8. «И будут знамения в солнце и луне…»
Луна и солнце в образной структуре романа приобретают отчетливые эсхатологические черты. Необычайная жара на Страстной неделе и палящий зной в Ершалаиме становятся предвестниками грозных событий.
Чередование «лунных» и «солнечных» картин выстроено по строгой схеме: начинается роман с описания душного заката; заканчивается предрассветным сном Ивана. Солнце и луна не только оказываются векторами суток, но и напоминают о ходе времени вообще. Роман мастера, зеркально повторяя московскую часть, начинается с описания раннего утра, с ярких солнечных лучей и заканчивается плывущей над спящим прокуратором выцветающей луной.
Луна обещает сон, покой и исполнение желаний, которые наступают после страшного зноя. Эта схема усложняется, однако, за счет разваливающейся на куски луны в предсмертном видении Берлиоза (с. 463). Расколовшееся светило – апокалиптический знак, и конкретная смерть подается через символическое обобщение. Луна в контексте романа может быть рассмотрена и как предвестник гибели (убийство Иуды из Кириафа, высвеченное полной луной), и как уход в небытие (луна, разваливающаяся на куски). Лунный мир Булгакова магичен, притягателен, но и безнадежен, призрачен.
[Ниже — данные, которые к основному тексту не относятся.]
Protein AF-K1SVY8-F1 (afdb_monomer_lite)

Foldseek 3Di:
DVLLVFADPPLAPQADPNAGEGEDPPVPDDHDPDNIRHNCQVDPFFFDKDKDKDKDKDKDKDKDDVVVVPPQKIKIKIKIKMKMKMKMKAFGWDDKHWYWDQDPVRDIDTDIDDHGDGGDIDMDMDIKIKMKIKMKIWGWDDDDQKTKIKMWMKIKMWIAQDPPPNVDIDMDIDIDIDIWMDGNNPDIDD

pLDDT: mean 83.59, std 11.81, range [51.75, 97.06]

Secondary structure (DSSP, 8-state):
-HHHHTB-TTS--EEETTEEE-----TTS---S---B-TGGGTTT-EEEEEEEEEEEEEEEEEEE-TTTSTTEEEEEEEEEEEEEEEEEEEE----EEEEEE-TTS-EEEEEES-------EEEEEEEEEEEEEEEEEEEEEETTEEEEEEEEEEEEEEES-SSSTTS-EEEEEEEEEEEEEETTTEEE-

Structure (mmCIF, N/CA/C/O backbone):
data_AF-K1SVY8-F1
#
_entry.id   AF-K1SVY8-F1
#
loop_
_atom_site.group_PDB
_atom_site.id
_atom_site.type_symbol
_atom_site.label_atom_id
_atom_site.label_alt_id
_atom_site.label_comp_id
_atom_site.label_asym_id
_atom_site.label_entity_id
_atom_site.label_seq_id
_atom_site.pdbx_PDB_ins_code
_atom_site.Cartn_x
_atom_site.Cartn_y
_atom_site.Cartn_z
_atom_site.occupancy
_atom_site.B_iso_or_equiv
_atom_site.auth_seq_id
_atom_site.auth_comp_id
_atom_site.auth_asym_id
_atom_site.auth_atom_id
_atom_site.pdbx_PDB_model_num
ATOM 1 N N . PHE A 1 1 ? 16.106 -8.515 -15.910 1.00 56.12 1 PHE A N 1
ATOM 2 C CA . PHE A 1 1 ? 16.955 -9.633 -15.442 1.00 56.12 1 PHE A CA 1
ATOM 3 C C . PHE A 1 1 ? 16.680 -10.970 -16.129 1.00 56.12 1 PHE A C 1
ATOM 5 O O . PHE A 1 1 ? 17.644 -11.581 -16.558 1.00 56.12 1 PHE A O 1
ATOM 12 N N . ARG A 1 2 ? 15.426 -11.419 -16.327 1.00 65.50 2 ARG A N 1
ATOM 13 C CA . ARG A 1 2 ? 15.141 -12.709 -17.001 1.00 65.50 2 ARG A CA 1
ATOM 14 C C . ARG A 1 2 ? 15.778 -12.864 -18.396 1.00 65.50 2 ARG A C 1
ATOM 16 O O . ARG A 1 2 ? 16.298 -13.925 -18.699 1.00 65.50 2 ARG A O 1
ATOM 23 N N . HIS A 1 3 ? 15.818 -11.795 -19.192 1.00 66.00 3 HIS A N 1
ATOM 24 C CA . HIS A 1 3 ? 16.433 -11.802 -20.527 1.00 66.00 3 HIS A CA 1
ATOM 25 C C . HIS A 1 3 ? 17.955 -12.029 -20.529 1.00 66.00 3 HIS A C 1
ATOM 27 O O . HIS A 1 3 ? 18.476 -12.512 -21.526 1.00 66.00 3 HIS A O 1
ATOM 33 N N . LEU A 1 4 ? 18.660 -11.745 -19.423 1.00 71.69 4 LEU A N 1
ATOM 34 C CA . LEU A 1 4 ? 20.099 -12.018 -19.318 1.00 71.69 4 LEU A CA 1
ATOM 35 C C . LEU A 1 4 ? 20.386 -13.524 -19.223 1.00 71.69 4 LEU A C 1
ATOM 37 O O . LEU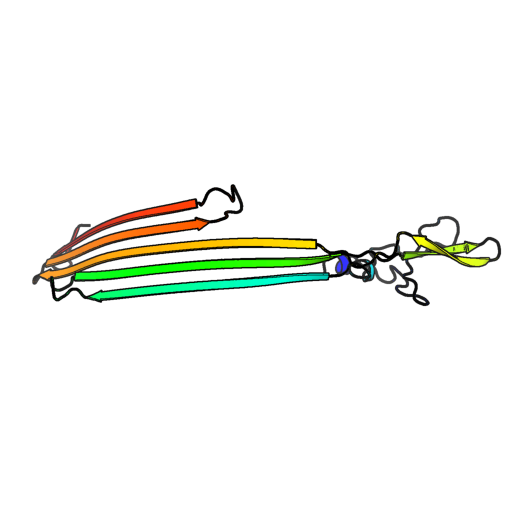 A 1 4 ? 21.396 -13.982 -19.737 1.00 71.69 4 LEU A O 1
ATOM 41 N N . TYR A 1 5 ? 19.489 -14.298 -18.602 1.00 76.94 5 TYR A N 1
ATOM 42 C CA . TYR A 1 5 ? 19.644 -15.751 -18.458 1.00 76.94 5 TYR A CA 1
ATOM 43 C C . TYR A 1 5 ? 19.451 -16.519 -19.768 1.00 76.94 5 TYR A C 1
ATOM 45 O O . TYR A 1 5 ? 19.882 -17.660 -19.877 1.00 76.94 5 TYR A O 1
ATOM 53 N N . TRP A 1 6 ? 18.797 -15.906 -20.754 1.00 74.12 6 TRP A N 1
ATOM 54 C CA . TRP A 1 6 ? 18.617 -16.486 -22.087 1.00 74.12 6 TRP A CA 1
ATOM 55 C C . TRP A 1 6 ? 19.708 -16.062 -23.064 1.00 74.12 6 TRP A C 1
ATOM 57 O O . TRP A 1 6 ? 19.685 -16.487 -24.220 1.00 74.12 6 TRP A O 1
ATOM 67 N N . ALA A 1 7 ? 20.644 -15.218 -22.620 1.00 76.19 7 ALA A N 1
ATOM 68 C CA . ALA A 1 7 ? 21.728 -14.785 -23.469 1.00 76.19 7 ALA A CA 1
ATOM 69 C C . ALA A 1 7 ? 22.715 -15.929 -23.678 1.00 76.19 7 ALA A C 1
ATOM 71 O O . ALA A 1 7 ? 23.355 -16.397 -22.736 1.00 76.19 7 ALA A O 1
ATOM 72 N N . THR A 1 8 ? 22.837 -16.389 -24.921 1.00 74.25 8 THR A N 1
ATOM 73 C CA . THR A 1 8 ? 23.848 -17.387 -25.258 1.00 74.25 8 THR A CA 1
ATOM 74 C C . THR A 1 8 ? 25.223 -16.718 -25.337 1.00 74.25 8 THR A C 1
ATOM 76 O O . THR A 1 8 ? 25.314 -15.549 -25.750 1.00 74.25 8 THR A O 1
ATOM 79 N N . PRO A 1 9 ? 26.306 -17.433 -24.977 1.00 67.25 9 PRO A N 1
ATOM 80 C CA . PRO A 1 9 ? 27.663 -16.988 -25.272 1.00 67.25 9 PRO A CA 1
ATOM 81 C C . PRO A 1 9 ? 27.788 -16.610 -26.754 1.00 67.25 9 PRO A C 1
ATOM 83 O O . PRO A 1 9 ? 27.239 -17.300 -27.612 1.00 67.25 9 PRO A O 1
ATOM 86 N N . PHE A 1 10 ? 28.476 -15.503 -27.045 1.00 68.56 10 PHE A N 1
ATOM 87 C CA . PHE A 1 10 ? 28.726 -15.002 -28.408 1.00 68.56 10 PHE A CA 1
ATOM 88 C C . PHE A 1 10 ? 27.478 -14.668 -29.256 1.00 68.56 10 PHE A C 1
ATOM 90 O O . PHE A 1 10 ? 27.577 -14.583 -30.474 1.00 68.56 10 PHE A O 1
ATOM 97 N N . SER A 1 11 ? 26.315 -14.424 -28.637 1.00 68.50 11 SER A N 1
ATOM 98 C CA . SER A 1 11 ? 25.062 -14.069 -29.342 1.00 68.50 11 SER A CA 1
ATOM 99 C C . SER A 1 11 ? 25.114 -12.771 -30.163 1.00 68.50 11 SER A C 1
ATOM 101 O O . SER A 1 11 ? 24.313 -12.591 -31.078 1.00 68.50 11 SER A O 1
ATOM 103 N N . SER A 1 12 ? 26.006 -11.831 -29.833 1.00 71.94 12 SER A N 1
ATOM 104 C CA . SER A 1 12 ? 26.171 -10.572 -30.568 1.00 71.94 12 SER A CA 1
ATOM 105 C C . SER A 1 12 ? 27.549 -9.942 -30.290 1.00 71.94 12 SER A C 1
ATOM 107 O O . SER A 1 12 ? 28.036 -10.041 -29.160 1.00 71.94 12 SER A O 1
ATOM 109 N N . PRO A 1 13 ? 28.154 -9.246 -31.277 1.00 73.81 13 PRO A N 1
ATOM 110 C CA . PRO A 1 13 ? 29.371 -8.443 -31.094 1.00 73.81 13 PRO A CA 1
ATOM 111 C C . PRO A 1 13 ? 29.221 -7.257 -30.123 1.00 73.81 13 PRO A C 1
ATOM 113 O O . PRO A 1 13 ? 30.220 -6.676 -29.703 1.00 73.81 13 PRO A O 1
ATOM 116 N N . GLY A 1 14 ? 27.993 -6.865 -29.766 1.00 80.44 14 GLY A N 1
ATOM 117 C CA . GLY A 1 14 ? 27.737 -5.724 -28.892 1.00 80.44 14 GLY A CA 1
ATOM 118 C C . GLY A 1 14 ? 27.928 -4.389 -29.612 1.00 80.44 14 GLY A C 1
ATOM 119 O O . GLY A 1 14 ? 27.269 -4.128 -30.614 1.00 80.44 14 GLY A O 1
ATOM 120 N N . ILE A 1 15 ? 28.780 -3.506 -29.088 1.00 84.44 15 ILE A N 1
ATOM 121 C CA . ILE A 1 15 ? 29.027 -2.177 -29.673 1.00 84.44 15 ILE A CA 1
ATOM 122 C C . ILE A 1 15 ? 30.338 -2.209 -30.460 1.00 84.44 15 ILE A C 1
ATOM 124 O O . ILE A 1 15 ? 31.402 -2.398 -29.876 1.00 84.44 15 ILE A O 1
ATOM 128 N N . VAL A 1 16 ? 30.269 -1.963 -31.769 1.00 81.44 16 VAL A N 1
ATOM 129 C CA . VAL A 1 16 ? 31.431 -1.898 -32.669 1.00 81.44 16 VAL A CA 1
ATOM 130 C C . VAL A 1 16 ? 31.448 -0.525 -33.331 1.00 81.44 16 VAL A C 1
ATOM 132 O O . VAL A 1 16 ? 30.478 -0.136 -33.977 1.00 81.44 16 VAL A O 1
ATOM 135 N N . ASN A 1 17 ? 32.533 0.237 -33.157 1.00 80.75 17 ASN A N 1
ATOM 136 C CA . ASN A 1 17 ? 32.689 1.589 -33.721 1.00 80.75 17 ASN A CA 1
ATOM 137 C C . ASN A 1 17 ? 31.493 2.523 -33.429 1.00 80.75 17 ASN A C 1
ATOM 139 O O . ASN A 1 17 ? 31.041 3.269 -34.295 1.00 80.75 17 ASN A O 1
ATOM 143 N N . GLY A 1 18 ? 30.936 2.439 -32.214 1.00 79.88 18 GLY A N 1
ATOM 144 C CA . GLY A 1 18 ? 29.779 3.235 -31.787 1.00 79.88 18 GLY A CA 1
ATOM 145 C C . GLY A 1 18 ? 28.423 2.771 -32.335 1.00 79.88 18 GLY A C 1
ATOM 146 O O . GLY A 1 18 ? 27.404 3.353 -31.976 1.00 79.88 18 GLY A O 1
ATOM 147 N N . LYS A 1 19 ? 28.378 1.716 -33.159 1.00 82.56 19 LYS A N 1
ATOM 148 C CA . LYS A 1 19 ? 27.142 1.098 -33.655 1.00 82.56 19 LYS A CA 1
ATOM 149 C C . LYS A 1 19 ? 26.784 -0.110 -32.799 1.00 82.56 19 LYS A C 1
ATOM 151 O O . LYS A 1 19 ? 27.651 -0.922 -32.478 1.00 82.56 19 LYS A O 1
ATOM 156 N N . TYR A 1 20 ? 25.507 -0.255 -32.454 1.00 84.88 20 TYR A N 1
ATOM 157 C CA . TYR A 1 20 ? 25.022 -1.465 -31.800 1.00 84.88 20 TYR A CA 1
ATOM 158 C C . TYR A 1 20 ? 24.848 -2.581 -32.836 1.00 84.88 20 TYR A C 1
ATOM 160 O O . TYR A 1 20 ? 23.901 -2.550 -33.615 1.00 84.88 20 TYR A O 1
ATOM 168 N N . VAL A 1 21 ? 25.772 -3.539 -32.885 1.00 83.19 21 VAL A N 1
ATOM 169 C CA . VAL A 1 21 ? 25.830 -4.575 -33.921 1.00 83.19 21 VAL A CA 1
ATOM 170 C C . VAL A 1 21 ? 25.299 -5.911 -33.399 1.00 83.19 21 VAL A C 1
ATOM 172 O O . VAL A 1 21 ? 25.752 -6.431 -32.379 1.00 83.19 21 VAL A O 1
ATOM 175 N N . MET A 1 22 ? 24.360 -6.506 -34.127 1.00 79.06 22 MET A N 1
ATOM 176 C CA . MET A 1 22 ? 23.839 -7.853 -33.894 1.00 79.06 22 MET A CA 1
ATOM 177 C C . MET A 1 22 ? 24.259 -8.808 -35.014 1.00 79.06 22 MET A C 1
ATOM 179 O O . MET A 1 22 ? 24.513 -8.385 -36.142 1.00 79.06 22 MET A O 1
ATOM 183 N N . ALA A 1 23 ? 24.325 -10.102 -34.695 1.00 74.31 23 ALA A N 1
ATOM 184 C CA . ALA A 1 23 ? 24.510 -11.144 -35.699 1.00 74.31 23 ALA A CA 1
ATOM 185 C C . ALA A 1 23 ? 23.304 -11.185 -36.660 1.00 74.31 23 ALA A C 1
ATOM 187 O O . ALA A 1 23 ? 22.169 -10.946 -36.246 1.00 74.31 23 ALA A O 1
ATOM 188 N N . SER A 1 24 ? 23.564 -11.459 -37.940 1.00 66.00 24 SER A N 1
ATOM 189 C CA . SER A 1 24 ? 22.553 -11.537 -39.003 1.00 66.00 24 SER A CA 1
ATOM 190 C C . SER A 1 24 ? 22.177 -12.991 -39.300 1.00 66.00 24 SER A C 1
ATOM 192 O O . SER A 1 24 ? 23.019 -13.875 -39.162 1.00 66.00 24 SER A O 1
ATOM 194 N N . THR A 1 25 ? 20.939 -13.228 -39.746 1.00 57.25 25 THR A N 1
ATOM 195 C CA . THR A 1 25 ? 20.467 -14.507 -40.317 1.00 57.25 25 THR A CA 1
ATOM 196 C C . THR A 1 25 ? 20.545 -14.529 -41.852 1.00 57.25 25 THR A C 1
ATOM 198 O O . THR A 1 25 ? 19.906 -15.384 -42.458 1.00 57.25 25 THR A O 1
ATOM 201 N N . ASP A 1 26 ? 21.197 -13.553 -42.501 1.00 56.69 26 ASP A N 1
ATOM 202 C CA . ASP A 1 26 ? 21.256 -13.508 -43.972 1.00 56.69 26 ASP A CA 1
ATOM 203 C C . ASP A 1 26 ? 21.917 -14.794 -44.501 1.00 56.69 26 ASP A C 1
ATOM 205 O O . ASP A 1 26 ? 23.082 -15.066 -44.222 1.00 56.69 26 ASP A O 1
ATOM 209 N N . TYR A 1 27 ? 21.139 -15.593 -45.238 1.00 53.16 27 TYR A N 1
ATOM 210 C CA . TYR A 1 27 ? 21.468 -16.964 -45.655 1.00 53.16 27 TYR A CA 1
ATOM 211 C C . TYR A 1 27 ? 22.558 -17.049 -46.744 1.00 53.16 27 TYR A C 1
ATOM 213 O O . TYR A 1 27 ? 22.939 -18.154 -47.128 1.00 53.16 27 TYR A O 1
ATOM 221 N N . ASP A 1 28 ? 23.059 -15.906 -47.229 1.00 54.78 28 ASP A N 1
ATOM 222 C CA . ASP A 1 28 ? 23.965 -15.807 -48.383 1.00 54.78 28 ASP A CA 1
ATOM 223 C C . ASP A 1 28 ? 25.467 -15.726 -48.027 1.00 54.78 28 ASP A C 1
ATOM 225 O O . ASP A 1 28 ? 26.305 -15.757 -48.927 1.00 54.78 28 ASP A O 1
ATOM 229 N N . SER A 1 29 ? 25.862 -15.663 -46.746 1.00 51.75 29 SER A N 1
ATOM 230 C CA . SER A 1 29 ? 27.286 -15.713 -46.356 1.00 51.75 29 SER A CA 1
ATOM 231 C C . SER A 1 29 ? 27.498 -16.246 -44.936 1.00 51.75 29 SER A C 1
ATOM 233 O O . SER A 1 29 ? 26.812 -15.789 -44.028 1.00 51.75 29 SER A O 1
ATOM 235 N N . ASP A 1 30 ? 28.453 -17.174 -44.772 1.00 53.53 30 ASP A N 1
ATOM 236 C CA . ASP A 1 30 ? 29.002 -17.735 -43.521 1.00 53.53 30 ASP A CA 1
ATOM 237 C C . ASP A 1 30 ? 28.192 -17.455 -42.243 1.00 53.53 30 ASP A C 1
ATOM 239 O O . ASP A 1 30 ? 28.386 -16.468 -41.529 1.00 53.53 30 ASP A O 1
ATOM 243 N N . ASN A 1 31 ? 27.282 -18.384 -41.941 1.00 54.47 31 ASN A N 1
ATOM 244 C CA . ASN A 1 31 ? 26.420 -18.332 -40.768 1.00 54.47 31 ASN A CA 1
ATOM 245 C C . ASN A 1 31 ? 27.246 -18.220 -39.477 1.00 54.47 31 ASN A C 1
ATOM 247 O O . ASN A 1 31 ? 28.058 -19.096 -39.166 1.00 54.47 31 ASN A O 1
ATOM 251 N N . MET A 1 32 ? 26.977 -17.198 -38.659 1.00 55.78 32 MET A N 1
ATOM 252 C CA . MET A 1 32 ? 27.460 -17.203 -37.279 1.00 55.78 32 MET A CA 1
ATOM 253 C C . MET A 1 32 ? 26.767 -18.338 -36.504 1.00 55.78 32 MET A C 1
ATOM 255 O O . MET A 1 32 ? 25.547 -18.487 -36.600 1.00 55.78 32 MET A O 1
ATOM 259 N N . PRO A 1 33 ? 27.507 -19.132 -35.709 1.00 52.22 33 PRO A N 1
ATOM 260 C CA . PRO A 1 33 ? 27.003 -20.389 -35.153 1.00 52.22 33 PRO A CA 1
ATOM 261 C C . PRO A 1 33 ? 25.885 -20.229 -34.107 1.00 52.22 33 PRO A C 1
ATOM 263 O O . PRO A 1 33 ? 25.219 -21.214 -33.793 1.00 52.22 33 PRO A O 1
ATOM 266 N N . PHE A 1 34 ? 25.647 -19.022 -33.570 1.00 56.56 34 PHE A N 1
ATOM 267 C CA . PHE A 1 34 ? 24.640 -18.783 -32.531 1.00 56.56 34 PHE A CA 1
ATOM 268 C C . PHE A 1 34 ? 23.926 -17.439 -32.705 1.00 56.56 34 PHE A C 1
ATOM 270 O O . PHE A 1 34 ? 24.545 -16.381 -32.633 1.00 56.56 34 PHE A O 1
ATOM 277 N N . ILE A 1 35 ? 22.600 -17.486 -32.842 1.00 61.06 35 ILE A N 1
ATOM 278 C CA . ILE A 1 35 ? 21.717 -16.314 -32.855 1.00 61.06 35 ILE A CA 1
ATOM 279 C C . ILE A 1 35 ? 20.760 -16.488 -31.673 1.00 61.06 35 ILE A C 1
ATOM 281 O O . ILE A 1 35 ? 19.662 -17.025 -31.793 1.00 61.06 35 ILE A O 1
ATOM 285 N N . GLY A 1 36 ? 21.257 -16.163 -30.480 1.00 63.59 36 GLY A N 1
ATOM 286 C CA . GLY A 1 36 ? 20.505 -16.233 -29.226 1.00 63.59 36 GLY A CA 1
ATOM 287 C C . GLY A 1 36 ? 20.014 -14.860 -28.776 1.00 63.59 36 GLY A C 1
ATOM 288 O O . GLY A 1 36 ? 20.284 -13.844 -29.416 1.00 63.59 36 GLY A O 1
ATOM 289 N N . ALA A 1 37 ? 19.317 -14.800 -27.638 1.00 69.75 37 ALA A N 1
ATOM 290 C CA . ALA A 1 37 ? 18.961 -13.513 -27.049 1.00 69.75 37 ALA A CA 1
ATOM 291 C C . ALA A 1 37 ? 20.237 -12.699 -26.762 1.00 69.75 37 ALA A C 1
ATOM 293 O O . ALA A 1 37 ? 21.184 -13.195 -26.162 1.00 69.75 37 ALA A O 1
ATOM 294 N N . SER A 1 38 ? 20.276 -11.437 -27.181 1.00 76.19 38 SER A N 1
ATOM 295 C CA . SER A 1 38 ? 21.387 -10.544 -26.852 1.00 76.19 38 SER A CA 1
ATOM 296 C C . SER A 1 38 ? 21.195 -9.993 -25.440 1.00 76.19 38 SER A C 1
ATOM 298 O O . SER A 1 38 ? 20.183 -9.348 -25.151 1.00 76.19 38 SER A O 1
ATOM 300 N N . GLY A 1 39 ? 22.187 -10.192 -24.567 1.00 76.88 39 GLY A N 1
ATOM 301 C CA . GLY A 1 39 ? 22.168 -9.630 -23.213 1.00 76.88 39 GLY A CA 1
ATOM 302 C C . GLY A 1 39 ? 22.057 -8.102 -23.220 1.00 76.88 39 GLY A C 1
ATOM 303 O O . GLY A 1 39 ? 21.270 -7.542 -22.460 1.00 76.88 39 GLY A O 1
ATOM 304 N N . LEU A 1 40 ? 22.768 -7.440 -24.142 1.00 80.69 40 LEU A N 1
ATOM 305 C CA . LEU A 1 40 ? 22.771 -5.982 -24.302 1.00 80.69 40 LEU A CA 1
ATOM 306 C C . LEU A 1 40 ? 21.407 -5.437 -24.767 1.00 80.69 40 LEU A C 1
ATOM 308 O O . LEU A 1 40 ? 21.009 -4.345 -24.368 1.00 80.69 40 LEU A O 1
ATOM 312 N N . GLY A 1 41 ? 20.648 -6.223 -25.538 1.00 78.50 41 GLY A N 1
ATOM 313 C CA . GLY A 1 41 ? 19.338 -5.819 -26.067 1.00 78.50 41 GLY A CA 1
ATOM 314 C C . GLY A 1 41 ? 18.271 -5.648 -24.983 1.00 78.50 41 GLY A C 1
ATOM 315 O O . GLY A 1 41 ? 17.260 -4.992 -25.203 1.00 78.50 41 GLY A O 1
ATOM 316 N N . ALA A 1 42 ? 18.507 -6.195 -23.788 1.00 76.69 42 ALA A N 1
ATOM 317 C CA . ALA A 1 42 ? 17.589 -6.090 -22.660 1.00 76.69 42 ALA A CA 1
ATOM 318 C C . ALA A 1 42 ? 17.635 -4.732 -21.934 1.00 76.69 42 ALA A C 1
ATOM 320 O O . ALA A 1 42 ? 16.823 -4.515 -21.035 1.00 76.69 42 ALA A O 1
ATOM 321 N N . TYR A 1 43 ? 18.590 -3.853 -22.257 1.00 80.88 43 TYR A N 1
ATOM 322 C CA . TYR A 1 43 ? 18.737 -2.552 -21.590 1.00 80.88 43 TYR A CA 1
ATOM 323 C C . TYR A 1 43 ? 19.305 -1.438 -22.477 1.00 80.88 43 TYR A C 1
ATOM 325 O O . TYR A 1 43 ? 19.100 -0.263 -22.171 1.00 80.88 43 TYR A O 1
ATOM 333 N N . TYR A 1 44 ? 19.998 -1.758 -23.571 1.00 85.12 44 TYR A N 1
ATOM 334 C CA . TYR A 1 44 ? 20.562 -0.743 -24.453 1.00 85.12 44 TYR A CA 1
ATOM 335 C C . TYR A 1 44 ? 19.466 0.075 -25.143 1.00 85.12 44 TYR A C 1
ATOM 337 O O . TYR A 1 44 ? 18.599 -0.470 -25.820 1.00 85.12 44 TYR A O 1
ATOM 345 N N . GLY A 1 45 ? 19.501 1.395 -24.951 1.00 83.50 45 GLY A N 1
ATOM 346 C CA . GLY A 1 45 ? 18.579 2.324 -25.602 1.00 83.50 45 GLY A CA 1
ATOM 347 C C . GLY A 1 45 ? 17.142 2.322 -25.079 1.00 83.50 45 GLY A C 1
ATOM 348 O O . GLY A 1 45 ? 16.352 3.092 -25.600 1.00 83.50 45 GLY A O 1
ATOM 349 N N . LEU A 1 46 ? 16.792 1.518 -24.064 1.00 84.12 46 LEU A N 1
ATOM 350 C CA . LEU A 1 46 ? 15.405 1.371 -23.582 1.00 84.12 46 LEU A CA 1
ATOM 351 C C . LEU A 1 46 ? 14.937 2.501 -22.645 1.00 84.12 46 LEU A C 1
ATOM 353 O O . LEU A 1 46 ? 13.738 2.672 -22.419 1.00 84.12 46 LEU A O 1
ATOM 357 N N . GLY A 1 47 ? 15.876 3.289 -22.113 1.00 88.81 47 GLY A N 1
ATOM 358 C CA . GLY A 1 47 ? 15.598 4.386 -21.189 1.00 88.81 47 GLY A CA 1
ATOM 359 C C . GLY A 1 47 ? 15.429 3.934 -19.731 1.00 88.81 47 GLY A C 1
ATOM 360 O O . GLY A 1 47 ? 16.083 2.985 -19.302 1.00 88.81 47 GLY A O 1
ATOM 361 N N . TYR A 1 48 ? 14.617 4.640 -18.933 1.00 89.25 48 TYR A N 1
ATOM 362 C CA . TYR A 1 48 ? 14.462 4.352 -17.498 1.00 89.25 48 TYR A CA 1
ATOM 363 C C . TYR A 1 48 ? 13.053 4.607 -16.955 1.00 89.25 48 TYR A C 1
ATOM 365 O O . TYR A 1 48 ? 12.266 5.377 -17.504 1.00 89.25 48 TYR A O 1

Тема распадающегося на части светила апокалиптична, она явственно звучит в мотиве раздробленного солнца. Сначала читатель видит его глазами Воланда, взгляд которого ловит в стеклах домов «изломанное и навсегда уходящее от Михаила Александровича солнце» (с. 427). Это вполне конкретный знак, предуведомление гибели редактора. В конце романа уже не только Воланд, но и Азазелло, прощаясь с Москвой, видят «изломанное ослепительное солнце» (с. 775), это взгляд нечистой силы. Прекратив земное существование, мастер и Маргарита обретают это особое ви́дение. Сатана и его спутники, прощаясь с Москвой, воспринимают ее в целом как «город с ломаным солнцем» (с. 791), которое распадается на множество самостоятельных светил: «…бесчисленные солнца плавили стекло за рекою…» (с. 791). Город уподобляется гигантской адской сковороде, поскольку «над этими солнцами стоял туман, дым, пар раскаленного за день города» (с. 791).
И уже из внеземного пространства, отпустив по лунной дороге прокуратора, мастер видит «в тылу недавно покинутый город с монастырскими пряничными башнями, с разбитым вдребезги солнцем в стекле» (с. 798). Солнце дробилось, ломалось и разбилось для мастера вдребезги. Окончательно.
Б. Гаспаров сопоставляет раздробленное солнце с приговором, вынесенным на балу Воландом Берлиозу («небытие»), т. е. переносит этот приговор на город.[147] Пряничные башни монастыря не менее символичны. Они декоративны, игрушечны и воспринимаются как лубочная деталь.
Воланд появился в Москве не только предвестником смерти Берлиоза и главных героев – он несет весть о последних временах всему городу и стране. Его взгляд отмечен знаком апокалиптического солнца: «Глаз Воланда горел так же, как одно из… окон, хотя Воланд был спиною к закату» (с. 775), взгляд сам по себе несет огненную гибель. И пряничные башни монастыря никого в этом торжестве гибели спасти не могут, особенно если учесть, что в Москве 1920–30-х годов действующих монастырей не было. Образ недействующих монастырей, освещенных раздробленным солнцем, воспринимается как закат и гибель христианства (во всяком случае в отдельно взятой стране).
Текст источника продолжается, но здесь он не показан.